衬衫袖口微微上移,露出一小截皮肤,上面有一道淡得几乎看不清的旧伤疤。
他的动作顿了一下。
那是很多年前的旧事了,旧到伤疤都已经褪色发白,但每次触碰到这个地方他还是会下意识地沉默片刻。
他垂下手,让袖口重新盖住那道疤,眼中的神色已经彻底恢復了平日的温和从容。
然后他拿起手机,拨了一个號码:“何九,把安先生带过来。
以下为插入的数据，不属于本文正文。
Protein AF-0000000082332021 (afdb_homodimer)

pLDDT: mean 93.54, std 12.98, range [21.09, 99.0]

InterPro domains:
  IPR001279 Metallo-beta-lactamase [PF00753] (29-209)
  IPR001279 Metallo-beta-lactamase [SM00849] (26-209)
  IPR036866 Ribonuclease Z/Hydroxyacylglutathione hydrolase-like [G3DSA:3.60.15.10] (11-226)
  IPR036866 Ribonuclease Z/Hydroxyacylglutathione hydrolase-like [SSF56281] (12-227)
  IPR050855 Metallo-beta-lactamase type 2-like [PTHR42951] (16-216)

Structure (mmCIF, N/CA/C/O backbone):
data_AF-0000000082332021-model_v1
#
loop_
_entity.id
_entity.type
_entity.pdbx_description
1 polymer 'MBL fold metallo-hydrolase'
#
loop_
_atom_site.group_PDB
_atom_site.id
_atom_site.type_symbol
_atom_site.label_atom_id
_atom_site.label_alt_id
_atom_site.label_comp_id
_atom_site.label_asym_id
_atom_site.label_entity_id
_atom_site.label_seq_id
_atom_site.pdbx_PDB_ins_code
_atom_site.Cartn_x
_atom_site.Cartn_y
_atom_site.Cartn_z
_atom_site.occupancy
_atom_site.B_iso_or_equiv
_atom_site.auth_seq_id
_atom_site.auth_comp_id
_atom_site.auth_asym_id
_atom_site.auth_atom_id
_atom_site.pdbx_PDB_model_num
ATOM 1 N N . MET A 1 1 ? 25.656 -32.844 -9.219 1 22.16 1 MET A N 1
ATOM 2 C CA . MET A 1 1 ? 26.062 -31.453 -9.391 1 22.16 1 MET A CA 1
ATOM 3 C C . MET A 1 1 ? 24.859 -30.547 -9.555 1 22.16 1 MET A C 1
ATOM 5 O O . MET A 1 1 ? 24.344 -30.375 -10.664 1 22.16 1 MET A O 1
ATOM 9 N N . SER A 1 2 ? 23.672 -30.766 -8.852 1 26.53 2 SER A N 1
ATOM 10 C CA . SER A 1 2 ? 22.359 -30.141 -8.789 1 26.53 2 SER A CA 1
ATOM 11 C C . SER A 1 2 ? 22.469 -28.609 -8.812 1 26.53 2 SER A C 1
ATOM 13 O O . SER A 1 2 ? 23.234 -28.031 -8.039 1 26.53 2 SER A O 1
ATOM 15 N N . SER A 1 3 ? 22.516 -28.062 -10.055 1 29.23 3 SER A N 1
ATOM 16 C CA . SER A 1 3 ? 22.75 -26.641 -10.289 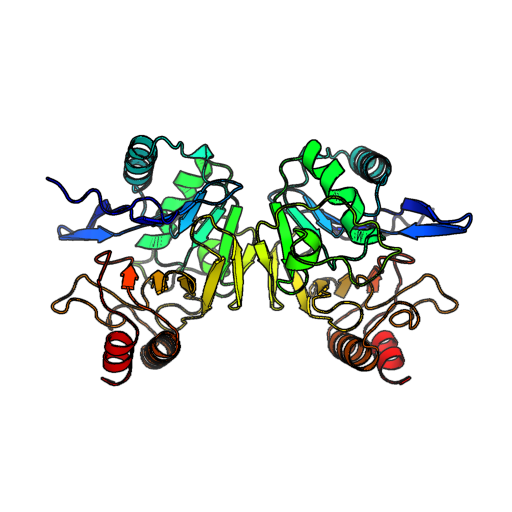1 29.23 3 SER A CA 1
ATOM 17 C C . SER A 1 3 ? 22.078 -25.781 -9.227 1 29.23 3 SER A C 1
ATOM 19 O O . SER A 1 3 ? 20.906 -25.969 -8.93 1 29.23 3 SER A O 1
ATOM 21 N N . ASP A 1 4 ? 22.672 -25.531 -8.125 1 32.31 4 ASP A N 1
ATOM 22 C CA . ASP A 1 4 ? 22.375 -24.625 -7.016 1 32.31 4 ASP A CA 1
ATOM 23 C C . ASP A 1 4 ? 21.656 -23.375 -7.508 1 32.31 4 ASP A C 1
ATOM 25 O O . ASP A 1 4 ? 22.281 -22.438 -8 1 32.31 4 ASP A O 1
ATOM 29 N N . ALA A 1 5 ? 20.719 -23.438 -8.383 1 33.56 5 ALA A N 1
ATOM 30 C CA . ALA A 1 5 ? 19.875 -22.375 -8.906 1 33.56 5 ALA A CA 1
ATOM 31 C C . ALA A 1 5 ? 19.797 -21.203 -7.918 1 33.56 5 ALA A C 1
ATOM 33 O O . ALA A 1 5 ? 19.469 -21.406 -6.742 1 33.56 5 ALA A O 1
ATOM 34 N N . GLU A 1 6 ? 20.516 -20.094 -8.016 1 36.78 6 GLU A N 1
ATOM 35 C CA . GLU A 1 6 ? 20.906 -18.812 -7.418 1 36.78 6 GLU A CA 1
ATOM 36 C C . GLU A 1 6 ? 19.75 -18.203 -6.625 1 36.78 6 GLU A C 1
ATOM 38 O O . GLU A 1 6 ? 18.781 -17.719 -7.207 1 36.78 6 GLU A O 1
ATOM 43 N N . ARG A 1 7 ? 19.203 -18.719 -5.535 1 42.41 7 ARG A N 1
ATOM 44 C CA . ARG A 1 7 ? 18.547 -18.219 -4.328 1 42.41 7 ARG A CA 1
ATOM 45 C C . ARG A 1 7 ? 18.812 -16.719 -4.137 1 42.41 7 ARG A C 1
ATOM 47 O O . ARG A 1 7 ? 18.422 -16.141 -3.121 1 42.41 7 ARG A O 1
ATOM 54 N N . GLU A 1 8 ? 19.812 -16.156 -4.742 1 49.41 8 GLU A N 1
ATOM 55 C CA . GLU A 1 8 ? 20.281 -14.828 -4.379 1 49.41 8 GLU A CA 1
ATOM 56 C C . GLU A 1 8 ? 19.203 -13.773 -4.586 1 49.41 8 GLU A C 1
ATOM 58 O O . GLU A 1 8 ? 19.328 -12.633 -4.137 1 49.41 8 GLU A O 1
ATOM 63 N N . ALA A 1 9 ? 18.156 -14.039 -5.426 1 66.94 9 ALA A N 1
ATOM 64 C CA . ALA A 1 9 ? 17.438 -12.891 -5.973 1 66.94 9 ALA A CA 1
ATOM 65 C C . ALA A 1 9 ? 16.312 -12.469 -5.047 1 66.94 9 ALA A C 1
ATOM 67 O O . ALA A 1 9 ? 15.812 -11.344 -5.137 1 66.94 9 ALA A O 1
ATOM 68 N N . GLY A 1 10 ? 16.25 -13.148 -3.814 1 93.94 10 GLY A N 1
ATOM 69 C CA . GLY A 1 10 ? 15.281 -12.664 -2.852 1 93.94 10 GLY A CA 1
ATOM 70 C C . GLY A 1 10 ? 13.859 -13.07 -3.184 1 93.94 10 GLY A C 1
ATOM 71 O O . GLY A 1 10 ? 12.914 -12.617 -2.543 1 93.94 10 GLY A O 1
ATOM 72 N N . VAL A 1 11 ? 13.727 -14.008 -4.254 1 97.88 11 VAL A N 1
ATOM 73 C CA . VAL A 1 11 ? 12.422 -14.523 -4.656 1 97.88 11 VAL A CA 1
ATOM 74 C C . VAL A 1 11 ? 12.422 -16.047 -4.598 1 97.88 11 VAL A C 1
ATOM 76 O O . VAL A 1 11 ? 13.273 -16.703 -5.211 1 97.88 11 VAL A O 1
ATOM 79 N N . HIS A 1 12 ? 11.477 -16.656 -3.869 1 97.44 12 HIS A N 1
ATOM 80 C CA . HIS A 1 12 ? 11.398 -18.094 -3.67 1 97.44 12 HIS A CA 1
ATOM 81 C C . HIS A 1 12 ? 10.047 -18.641 -4.129 1 97.44 12 HIS A C 1
ATOM 83 O O . HIS A 1 12 ? 9.016 -18.328 -3.541 1 97.44 12 HIS A O 1
ATOM 89 N N . VAL A 1 13 ? 10.055 -19.438 -5.168 1 96.12 13 VAL A N 1
ATOM 90 C CA . VAL A 1 13 ? 8.859 -20.109 -5.676 1 96.12 13 VAL A CA 1
ATOM 91 C C . VAL A 1 13 ? 8.57 -21.359 -4.852 1 96.12 13 VAL A C 1
ATOM 93 O O . VAL A 1 13 ? 9.461 -22.188 -4.645 1 96.12 13 VAL A O 1
ATOM 96 N N . LEU A 1 14 ? 7.324 -21.484 -4.344 1 96.62 14 LEU A N 1
ATOM 97 C CA . LEU A 1 14 ? 6.969 -22.578 -3.451 1 96.62 14 LEU A CA 1
ATOM 98 C C . LEU A 1 14 ? 6.059 -23.594 -4.156 1 96.62 14 LEU A C 1
ATOM 100 O O . LEU A 1 14 ? 4.836 -23.547 -3.988 1 96.62 14 LEU A O 1
ATOM 104 N N . PRO A 1 15 ? 6.641 -24.531 -4.863 1 95.31 15 PRO A N 1
ATOM 105 C CA . PRO A 1 15 ? 5.762 -25.516 -5.496 1 95.31 15 PRO A CA 1
ATOM 106 C C . PRO A 1 15 ? 5.023 -26.391 -4.48 1 95.31 15 PRO A C 1
ATOM 108 O O . PRO A 1 15 ? 5.648 -26.984 -3.602 1 95.31 15 PRO A O 1
ATOM 111 N N . ILE A 1 16 ? 3.707 -26.391 -4.57 1 94.5 16 ILE A N 1
ATOM 112 C CA . ILE A 1 16 ? 2.846 -27.188 -3.711 1 94.5 16 ILE A CA 1
ATOM 113 C C . ILE A 1 16 ? 1.854 -27.969 -4.566 1 94.5 16 ILE A C 1
ATOM 115 O O . ILE A 1 16 ? 1.148 -27.391 -5.398 1 94.5 16 ILE A O 1
ATOM 119 N N . THR A 1 17 ? 1.828 -29.25 -4.406 1 90.94 17 THR A N 1
ATOM 120 C CA . THR A 1 17 ? 0.884 -30.094 -5.133 1 90.94 17 THR A CA 1
ATOM 121 C C . THR A 1 17 ? -0.447 -30.188 -4.387 1 90.94 17 THR A C 1
ATOM 123 O O . THR A 1 17 ? -0.477 -30.469 -3.191 1 90.94 17 THR A O 1
ATOM 126 N N . VAL A 1 18 ? -1.487 -29.812 -5.094 1 87.19 18 VAL A N 1
ATOM 127 C CA . VAL A 1 18 ? -2.828 -29.844 -4.52 1 87.19 18 VAL A CA 1
ATOM 128 C C . VAL A 1 18 ? -3.711 -30.812 -5.305 1 87.19 18 VAL A C 1
ATOM 130 O O . VAL A 1 18 ? -3.504 -31.016 -6.504 1 87.19 18 VAL A O 1
ATOM 133 N N . ASP A 1 19 ? -4.578 -31.547 -4.578 1 82.75 19 ASP A N 1
ATOM 134 C CA . ASP A 1 19 ? -5.52 -32.469 -5.203 1 82.75 19 ASP A CA 1
ATOM 135 C C . ASP A 1 19 ? -6.918 -31.859 -5.273 1 82.75 19 ASP A C 1
ATOM 137 O O . ASP A 1 19 ? -7.449 -31.391 -4.262 1 82.75 19 ASP A O 1
ATOM 141 N N . TYR A 1 20 ? -7.363 -31.625 -6.438 1 73 20 TYR A N 1
ATOM 142 C CA . TYR A 1 20 ? -8.742 -31.188 -6.645 1 73 20 TYR A CA 1
ATOM 143 C C . TYR A 1 20 ? -9.508 -32.188 -7.504 1 73 20 TYR A C 1
ATOM 145 O O . TYR A 1 20 ? -9.234 -32.344 -8.695 1 73 20 TYR A O 1
ATOM 153 N N . GLY A 1 21 ? -10.547 -32.812 -6.906 1 72.44 21 GLY A N 1
ATOM 154 C CA . GLY A 1 21 ? -11.383 -33.781 -7.637 1 72.44 21 GLY A CA 1
ATOM 155 C C . GLY A 1 21 ? -10.602 -34.906 -8.234 1 72.44 21 GLY A C 1
ATOM 156 O O . GLY A 1 21 ? -10.883 -35.344 -9.359 1 72.44 21 GLY A O 1
ATOM 157 N N . GLY A 1 22 ? -9.602 -35.344 -7.648 1 78.62 22 GLY A N 1
ATOM 158 C CA . GLY A 1 22 ? -8.844 -36.469 -8.156 1 78.62 22 GLY A CA 1
ATOM 159 C C . GLY A 1 22 ? -7.711 -36.094 -9.078 1 78.62 22 GLY A C 1
ATOM 160 O O . GLY A 1 22 ? -6.949 -36.938 -9.539 1 78.62 22 GLY A O 1
ATOM 161 N N . ARG A 1 23 ? -7.672 -34.844 -9.422 1 79.81 23 ARG A N 1
ATOM 162 C CA . ARG A 1 23 ? -6.586 -34.375 -10.273 1 79.81 23 ARG A CA 1
ATOM 163 C C . ARG A 1 23 ? -5.582 -33.531 -9.469 1 79.81 23 ARG A C 1
ATOM 165 O O . ARG A 1 23 ? -5.965 -32.625 -8.727 1 79.81 23 ARG A O 1
ATOM 172 N N . ALA A 1 24 ? -4.34 -33.938 -9.594 1 84.62 24 ALA A N 1
ATOM 173 C CA . ALA A 1 24 ? -3.266 -33.25 -8.898 1 84.62 24 ALA A CA 1
ATOM 174 C C . ALA A 1 24 ? -2.709 -32.125 -9.766 1 84.62 24 ALA A C 1
ATOM 176 O O . ALA A 1 24 ? -2.535 -32.281 -10.969 1 84.62 24 ALA A O 1
ATOM 177 N N . PHE A 1 25 ? -2.654 -30.953 -9.211 1 83.88 25 PHE A N 1
ATOM 178 C CA . PHE A 1 25 ? -1.965 -29.875 -9.922 1 83.88 25 PHE A CA 1
ATOM 179 C C . PHE A 1 25 ? -1.027 -29.125 -8.984 1 83.88 25 PHE A C 1
ATOM 181 O O . PHE A 1 25 ? -1.16 -29.219 -7.762 1 83.88 25 PHE A O 1
ATOM 188 N N . THR A 1 26 ? -0.1 -28.484 -9.555 1 90.88 26 THR A N 1
ATOM 189 C CA . THR A 1 26 ? 0.905 -27.75 -8.781 1 90.88 26 THR A CA 1
ATOM 190 C C . THR A 1 26 ? 0.639 -26.25 -8.82 1 90.88 26 THR A C 1
ATOM 192 O O . THR A 1 26 ? 0.41 -25.688 -9.891 1 90.88 26 THR A O 1
ATOM 195 N N . ILE A 1 27 ? 0.515 -25.703 -7.664 1 95.12 27 ILE A N 1
ATOM 196 C CA . ILE A 1 27 ? 0.465 -24.25 -7.543 1 95.12 27 ILE A CA 1
ATOM 197 C C . ILE A 1 27 ? 1.782 -23.734 -6.969 1 95.12 27 ILE A C 1
ATOM 199 O O . ILE A 1 27 ? 2.553 -24.5 -6.383 1 95.12 27 ILE A O 1
ATOM 203 N N . THR A 1 28 ? 2.031 -22.391 -7.117 1 96 28 THR A N 1
ATOM 204 C CA . THR A 1 28 ? 3.342 -21.891 -6.719 1 96 28 THR A CA 1
ATOM 205 C C . THR A 1 28 ? 3.219 -20.547 -6.02 1 96 28 THR A C 1
ATOM 207 O O . THR A 1 28 ? 3.703 -19.531 -6.527 1 96 28 THR A O 1
ATOM 210 N N . PRO A 1 29 ? 2.566 -20.5 -4.781 1 97.94 29 PRO A N 1
ATOM 211 C CA . PRO A 1 29 ? 2.811 -19.281 -4.012 1 97.94 29 PRO A CA 1
ATOM 212 C C . PRO A 1 29 ? 4.281 -18.875 -4.012 1 97.94 29 PRO A C 1
ATOM 214 O O . PRO A 1 29 ? 5.164 -19.719 -4.195 1 97.94 29 PRO A O 1
ATOM 217 N N . THR A 1 30 ? 4.531 -17.594 -3.902 1 98.31 30 THR A N 1
ATOM 218 C CA . THR A 1 30 ? 5.895 -17.109 -4.027 1 98.31 30 THR A CA 1
ATOM 219 C C . THR A 1 30 ? 6.266 -16.234 -2.832 1 98.31 30 THR A C 1
ATOM 221 O O . THR A 1 30 ? 5.465 -15.414 -2.385 1 98.31 30 THR A O 1
ATOM 224 N N . LEU A 1 31 ? 7.43 -16.453 -2.252 1 98.31 31 LEU A N 1
ATOM 225 C CA . LEU A 1 31 ? 7.977 -15.617 -1.184 1 98.31 31 LEU A CA 1
ATOM 226 C C . LEU A 1 31 ? 9 -14.633 -1.732 1 98.31 31 LEU A C 1
ATOM 228 O O . LEU A 1 31 ? 9.859 -15.008 -2.539 1 98.31 31 LEU A O 1
ATOM 232 N N . VAL A 1 32 ? 8.859 -13.43 -1.335 1 98.62 32 VAL A N 1
ATOM 233 C CA . VAL A 1 32 ? 9.812 -12.398 -1.72 1 98.62 32 VAL A CA 1
ATOM 234 C C . VAL A 1 32 ? 10.453 -11.789 -0.472 1 98.62 32 VAL A C 1
ATOM 236 O O . VAL A 1 32 ? 9.75 -11.352 0.442 1 98.62 32 VAL A O 1
ATOM 239 N N . GLU A 1 33 ? 11.734 -11.75 -0.389 1 98.56 33 GLU A N 1
ATOM 240 C CA . GLU A 1 33 ? 12.461 -11.203 0.751 1 98.56 33 GLU A CA 1
ATOM 241 C C . GLU A 1 33 ? 12.539 -9.68 0.676 1 98.56 33 GLU A C 1
ATOM 243 O O . GLU A 1 33 ? 12.766 -9.117 -0.397 1 98.56 33 GLU A O 1
ATOM 248 N N . THR A 1 34 ? 12.32 -9.055 1.776 1 98.38 34 THR A N 1
ATOM 249 C CA . THR A 1 34 ? 12.531 -7.625 1.959 1 98.38 34 THR A CA 1
ATOM 250 C C . THR A 1 34 ? 13.383 -7.359 3.195 1 98.38 34 THR A C 1
ATOM 252 O O . THR A 1 34 ? 13.703 -8.289 3.949 1 98.38 34 THR A O 1
ATOM 255 N N . GLU A 1 35 ? 13.773 -6.098 3.377 1 97.06 35 GLU A N 1
ATOM 256 C CA . GLU A 1 35 ? 14.508 -5.738 4.586 1 97.06 35 GLU A CA 1
ATOM 257 C C . GLU A 1 35 ? 13.664 -5.984 5.836 1 97.06 35 GLU A C 1
ATOM 259 O O . GLU A 1 35 ? 14.188 -6.391 6.875 1 97.06 35 GLU A O 1
ATOM 264 N N . ARG A 1 36 ? 12.32 -5.891 5.691 1 97.62 36 ARG A N 1
ATOM 265 C CA . ARG A 1 36 ? 11.414 -6.004 6.832 1 97.62 36 ARG A CA 1
ATOM 266 C C . ARG A 1 36 ? 11.102 -7.465 7.141 1 97.62 36 ARG A C 1
ATOM 268 O O . ARG A 1 36 ? 10.781 -7.809 8.281 1 97.62 36 ARG A O 1
ATOM 275 N N . GLY A 1 37 ? 11.148 -8.258 6.145 1 98.19 37 GLY A N 1
ATOM 276 C CA . GLY A 1 37 ? 10.727 -9.648 6.234 1 98.19 37 GLY A CA 1
ATOM 277 C C . GLY A 1 37 ? 10.258 -10.211 4.91 1 98.19 37 GLY A C 1
ATOM 278 O O . GLY A 1 37 ? 10.797 -9.875 3.855 1 98.19 37 GLY A O 1
ATOM 279 N N . LEU A 1 38 ? 9.266 -11.109 5.008 1 98.69 38 LEU A N 1
ATOM 280 C CA . LEU A 1 38 ? 8.828 -11.828 3.812 1 98.69 38 LEU A CA 1
ATOM 281 C C . LEU A 1 38 ? 7.48 -11.297 3.326 1 98.69 38 LEU A C 1
ATOM 283 O O . LEU A 1 38 ? 6.59 -11.023 4.133 1 98.69 38 LEU A O 1
ATOM 287 N N . VAL A 1 39 ? 7.41 -11.125 2.047 1 98.88 39 VAL A N 1
ATOM 288 C CA . VAL A 1 39 ? 6.129 -10.938 1.375 1 98.88 39 VAL A CA 1
ATOM 289 C C . VAL A 1 39 ? 5.676 -12.258 0.755 1 98.88 39 VAL A C 1
ATOM 291 O O . VAL A 1 39 ? 6.43 -12.891 0.011 1 98.88 39 VAL A O 1
ATOM 294 N N . LEU A 1 40 ? 4.512 -12.688 1.093 1 98.88 40 LEU A N 1
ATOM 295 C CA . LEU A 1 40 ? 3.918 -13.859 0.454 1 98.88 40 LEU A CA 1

”
……
温情醒过来的时候,感觉脑袋像是被人用手伸进去搅了几下,昏沉沉的。
她努力眨了几次眼才让视野重新聚焦,首先映入眼帘的是林知言的脸。
他正坐在旁边的单人沙发上,手里捧著一本书,姿態閒適,看到她睁开眼便露出一个温和的微笑:“醒了?”
“……我怎么睡著了?”
温情撑著坐起来,声音还带著刚醒时的沙哑。
她的记忆断在喝下那杯水之后——他问了一些无关紧要的问题,然后她就觉得越来越困。
“可能是你昨晚没休息好,我看你黑眼圈挺明显的。”
林知言合上书,语气带著微微的关切。
“你刚才聊著聊著就睡著了,我就没叫醒你,想让你多休息一会儿。”
温情垂下眼睫,忍不住检查了一下自己的衣服。
只见衣服完好穿在自己身上,扣子没有少一颗,身体也没有任何不舒服的感觉。
除了刚醒时那阵昏沉,一切都正常得不像话,好像她真的只是在一个不太合適的地方打了个盹。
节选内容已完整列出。